→ Exercise prompt: Within the listing below, please copy exactly the lines between the line holding "ATOM 61 O O" and the line holding "ATOM 80 N N", inclusive.

→ Provided material:
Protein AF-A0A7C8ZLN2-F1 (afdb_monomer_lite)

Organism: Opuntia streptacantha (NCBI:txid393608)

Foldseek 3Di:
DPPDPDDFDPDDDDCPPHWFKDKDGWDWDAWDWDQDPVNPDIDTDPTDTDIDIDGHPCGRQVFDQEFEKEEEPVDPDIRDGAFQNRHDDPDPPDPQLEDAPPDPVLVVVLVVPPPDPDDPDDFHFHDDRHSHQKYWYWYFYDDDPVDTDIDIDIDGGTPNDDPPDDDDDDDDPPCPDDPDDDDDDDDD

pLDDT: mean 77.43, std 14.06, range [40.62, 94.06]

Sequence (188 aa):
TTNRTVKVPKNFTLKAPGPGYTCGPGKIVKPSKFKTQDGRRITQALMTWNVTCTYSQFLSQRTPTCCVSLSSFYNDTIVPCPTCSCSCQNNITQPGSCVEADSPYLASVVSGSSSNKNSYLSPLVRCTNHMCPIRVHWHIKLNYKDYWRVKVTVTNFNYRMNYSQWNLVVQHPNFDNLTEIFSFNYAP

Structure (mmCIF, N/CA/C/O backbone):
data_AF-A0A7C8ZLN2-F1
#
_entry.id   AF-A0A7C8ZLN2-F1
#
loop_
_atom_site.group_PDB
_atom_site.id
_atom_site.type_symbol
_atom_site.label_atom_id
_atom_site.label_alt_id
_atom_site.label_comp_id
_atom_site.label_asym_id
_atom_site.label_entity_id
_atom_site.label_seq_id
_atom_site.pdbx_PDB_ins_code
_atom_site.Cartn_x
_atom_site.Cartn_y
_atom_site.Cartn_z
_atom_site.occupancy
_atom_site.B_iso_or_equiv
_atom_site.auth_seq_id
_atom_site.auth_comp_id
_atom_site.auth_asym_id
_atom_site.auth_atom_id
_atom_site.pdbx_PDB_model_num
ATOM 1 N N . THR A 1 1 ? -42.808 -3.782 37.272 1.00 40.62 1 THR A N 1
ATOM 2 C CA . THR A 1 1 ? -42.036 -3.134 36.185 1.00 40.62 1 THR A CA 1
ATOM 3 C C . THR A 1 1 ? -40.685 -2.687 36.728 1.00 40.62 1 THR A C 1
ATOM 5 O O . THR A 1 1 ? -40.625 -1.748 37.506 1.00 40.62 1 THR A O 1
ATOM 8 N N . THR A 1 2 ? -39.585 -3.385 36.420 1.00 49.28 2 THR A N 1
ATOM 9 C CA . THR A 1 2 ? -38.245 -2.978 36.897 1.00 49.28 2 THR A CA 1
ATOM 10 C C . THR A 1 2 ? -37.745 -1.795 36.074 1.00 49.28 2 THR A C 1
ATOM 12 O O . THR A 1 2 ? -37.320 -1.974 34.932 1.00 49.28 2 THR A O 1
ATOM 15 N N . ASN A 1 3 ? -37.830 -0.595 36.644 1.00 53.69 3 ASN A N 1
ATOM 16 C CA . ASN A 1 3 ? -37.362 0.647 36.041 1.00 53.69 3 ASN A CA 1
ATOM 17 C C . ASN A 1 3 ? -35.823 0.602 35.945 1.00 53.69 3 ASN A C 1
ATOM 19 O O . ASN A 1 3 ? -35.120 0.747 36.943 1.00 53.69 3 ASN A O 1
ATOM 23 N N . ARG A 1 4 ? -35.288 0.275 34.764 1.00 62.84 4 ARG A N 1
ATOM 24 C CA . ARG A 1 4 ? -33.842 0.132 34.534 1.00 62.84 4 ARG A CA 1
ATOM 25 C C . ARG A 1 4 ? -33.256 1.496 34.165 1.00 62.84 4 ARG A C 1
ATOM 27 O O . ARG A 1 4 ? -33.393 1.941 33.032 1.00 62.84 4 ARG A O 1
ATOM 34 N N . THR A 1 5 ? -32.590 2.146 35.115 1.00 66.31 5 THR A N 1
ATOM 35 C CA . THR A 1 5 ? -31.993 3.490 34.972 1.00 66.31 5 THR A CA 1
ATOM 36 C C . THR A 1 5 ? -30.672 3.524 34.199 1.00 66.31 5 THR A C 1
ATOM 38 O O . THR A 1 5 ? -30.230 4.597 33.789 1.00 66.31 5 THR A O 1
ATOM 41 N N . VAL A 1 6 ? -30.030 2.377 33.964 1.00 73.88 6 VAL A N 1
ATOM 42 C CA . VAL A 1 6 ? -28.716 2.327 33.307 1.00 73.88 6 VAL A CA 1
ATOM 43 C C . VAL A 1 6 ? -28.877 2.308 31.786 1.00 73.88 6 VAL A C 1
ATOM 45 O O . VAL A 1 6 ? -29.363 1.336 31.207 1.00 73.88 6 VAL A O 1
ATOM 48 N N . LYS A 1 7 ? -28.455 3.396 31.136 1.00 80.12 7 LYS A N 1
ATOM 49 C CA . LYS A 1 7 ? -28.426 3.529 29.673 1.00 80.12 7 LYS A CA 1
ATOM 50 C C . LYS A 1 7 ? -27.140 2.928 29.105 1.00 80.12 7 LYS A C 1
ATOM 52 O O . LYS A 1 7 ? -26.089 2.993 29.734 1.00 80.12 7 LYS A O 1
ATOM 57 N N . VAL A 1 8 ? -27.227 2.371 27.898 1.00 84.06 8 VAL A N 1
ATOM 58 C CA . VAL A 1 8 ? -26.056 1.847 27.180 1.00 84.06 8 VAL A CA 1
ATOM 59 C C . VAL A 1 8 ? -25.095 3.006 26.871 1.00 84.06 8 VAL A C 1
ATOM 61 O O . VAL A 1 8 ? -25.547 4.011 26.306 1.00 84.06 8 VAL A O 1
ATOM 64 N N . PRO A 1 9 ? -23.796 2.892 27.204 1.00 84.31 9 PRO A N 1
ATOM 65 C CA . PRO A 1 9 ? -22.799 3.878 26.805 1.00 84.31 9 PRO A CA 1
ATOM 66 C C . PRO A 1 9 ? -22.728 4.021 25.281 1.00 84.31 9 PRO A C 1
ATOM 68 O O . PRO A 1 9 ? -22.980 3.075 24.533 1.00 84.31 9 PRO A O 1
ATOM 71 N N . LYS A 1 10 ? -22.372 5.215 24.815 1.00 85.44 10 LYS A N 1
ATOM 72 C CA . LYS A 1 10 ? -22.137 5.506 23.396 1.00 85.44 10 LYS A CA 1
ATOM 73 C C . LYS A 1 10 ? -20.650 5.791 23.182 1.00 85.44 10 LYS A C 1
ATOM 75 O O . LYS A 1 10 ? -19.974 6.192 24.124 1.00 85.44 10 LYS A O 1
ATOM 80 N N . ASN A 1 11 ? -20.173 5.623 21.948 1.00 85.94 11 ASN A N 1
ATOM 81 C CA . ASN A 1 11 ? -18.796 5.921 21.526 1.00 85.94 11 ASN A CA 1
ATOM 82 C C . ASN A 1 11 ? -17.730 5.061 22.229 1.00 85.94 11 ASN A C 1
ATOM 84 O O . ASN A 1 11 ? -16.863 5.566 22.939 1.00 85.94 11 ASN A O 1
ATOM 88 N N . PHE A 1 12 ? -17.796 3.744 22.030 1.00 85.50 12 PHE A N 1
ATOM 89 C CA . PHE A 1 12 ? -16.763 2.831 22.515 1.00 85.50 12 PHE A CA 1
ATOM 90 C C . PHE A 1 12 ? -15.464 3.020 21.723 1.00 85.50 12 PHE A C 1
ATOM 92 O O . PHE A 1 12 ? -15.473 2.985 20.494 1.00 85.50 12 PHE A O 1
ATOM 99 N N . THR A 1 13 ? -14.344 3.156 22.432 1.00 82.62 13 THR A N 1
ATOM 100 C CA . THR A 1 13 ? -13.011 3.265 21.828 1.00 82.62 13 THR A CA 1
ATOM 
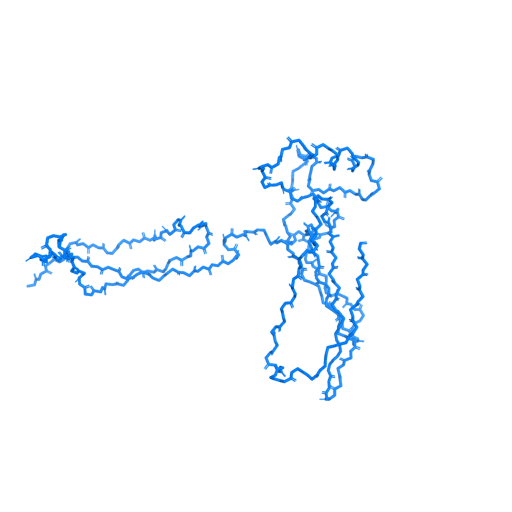101 C C . THR A 1 13 ? -12.116 2.178 22.401 1.00 82.62 13 THR A C 1
ATOM 103 O O . THR A 1 13 ? -11.816 2.186 23.595 1.00 82.62 13 THR A O 1
ATOM 106 N N . LEU A 1 14 ? -11.667 1.252 21.552 1.00 82.31 14 LEU A N 1
ATOM 107 C CA . LEU A 1 14 ? -10.697 0.228 21.928 1.00 82.31 14 LEU A CA 1
ATOM 108 C C . LEU A 1 14 ? -9.279 0.747 21.654 1.00 82.31 14 LEU A C 1
ATOM 110 O O . LEU A 1 14 ? -8.941 1.048 20.512 1.00 82.31 14 LEU A O 1
ATOM 114 N N . LYS A 1 15 ? -8.463 0.883 22.708 1.00 74.50 15 LYS A N 1
ATOM 115 C CA . LYS A 1 15 ? -7.110 1.473 22.636 1.00 74.50 15 LYS A CA 1
ATOM 116 C C . LYS A 1 15 ? -5.962 0.457 22.506 1.00 74.50 15 LYS A C 1
ATOM 118 O O . LYS A 1 15 ? -4.815 0.879 22.428 1.00 74.50 15 LYS A O 1
ATOM 123 N N . ALA A 1 16 ? -6.231 -0.850 22.494 1.00 70.88 16 ALA A N 1
ATOM 124 C CA . ALA A 1 16 ? -5.199 -1.894 22.490 1.00 70.88 16 ALA A CA 1
ATOM 125 C C . ALA A 1 16 ? -5.388 -2.851 21.298 1.00 70.88 16 ALA A C 1
ATOM 127 O O . ALA A 1 16 ? -6.531 -3.238 21.050 1.00 70.88 16 ALA A O 1
ATOM 128 N N . PRO A 1 17 ? -4.328 -3.244 20.553 1.00 61.47 17 PRO A N 1
ATOM 129 C CA . PRO A 1 17 ? -2.905 -2.890 20.670 1.00 61.47 17 PRO A CA 1
ATOM 130 C C . PRO A 1 17 ? -2.486 -1.634 19.866 1.00 61.47 17 PRO A C 1
ATOM 132 O O . PRO A 1 17 ? -1.301 -1.335 19.773 1.00 61.47 17 PRO A O 1
ATOM 135 N N . GLY A 1 18 ? -3.434 -0.884 19.292 1.00 66.62 18 GLY A N 1
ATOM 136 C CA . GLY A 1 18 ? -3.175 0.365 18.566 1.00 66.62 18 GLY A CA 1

→ Result of this exercise:
ATOM 61 O O . VAL A 1 8 ? -25.547 4.011 26.306 1.00 84.06 8 VAL A O 1
ATOM 64 N N . PRO A 1 9 ? -23.796 2.892 27.204 1.00 84.31 9 PRO A N 1
ATOM 65 C CA . PRO A 1 9 ? -22.799 3.878 26.805 1.00 84.31 9 PRO A CA 1
ATOM 66 C C . PRO A 1 9 ? -22.728 4.021 25.281 1.00 84.31 9 PRO A C 1
ATOM 68 O O . PRO A 1 9 ? -22.980 3.075 24.533 1.00 84.31 9 PRO A O 1
ATOM 71 N N . LYS A 1 10 ? -22.372 5.215 24.815 1.00 85.44 10 LYS A N 1
ATOM 72 C CA . LYS A 1 10 ? -22.137 5.506 23.396 1.00 85.44 10 LYS A CA 1
ATOM 73 C C . LYS A 1 10 ? -20.650 5.791 23.182 1.00 85.44 10 LYS A C 1
ATOM 75 O O . LYS A 1 10 ? -19.974 6.192 24.124 1.00 85.44 10 LYS A O 1
ATOM 80 N N . ASN A 1 11 ? -20.173 5.623 21.948 1.00 85.94 11 ASN A N 1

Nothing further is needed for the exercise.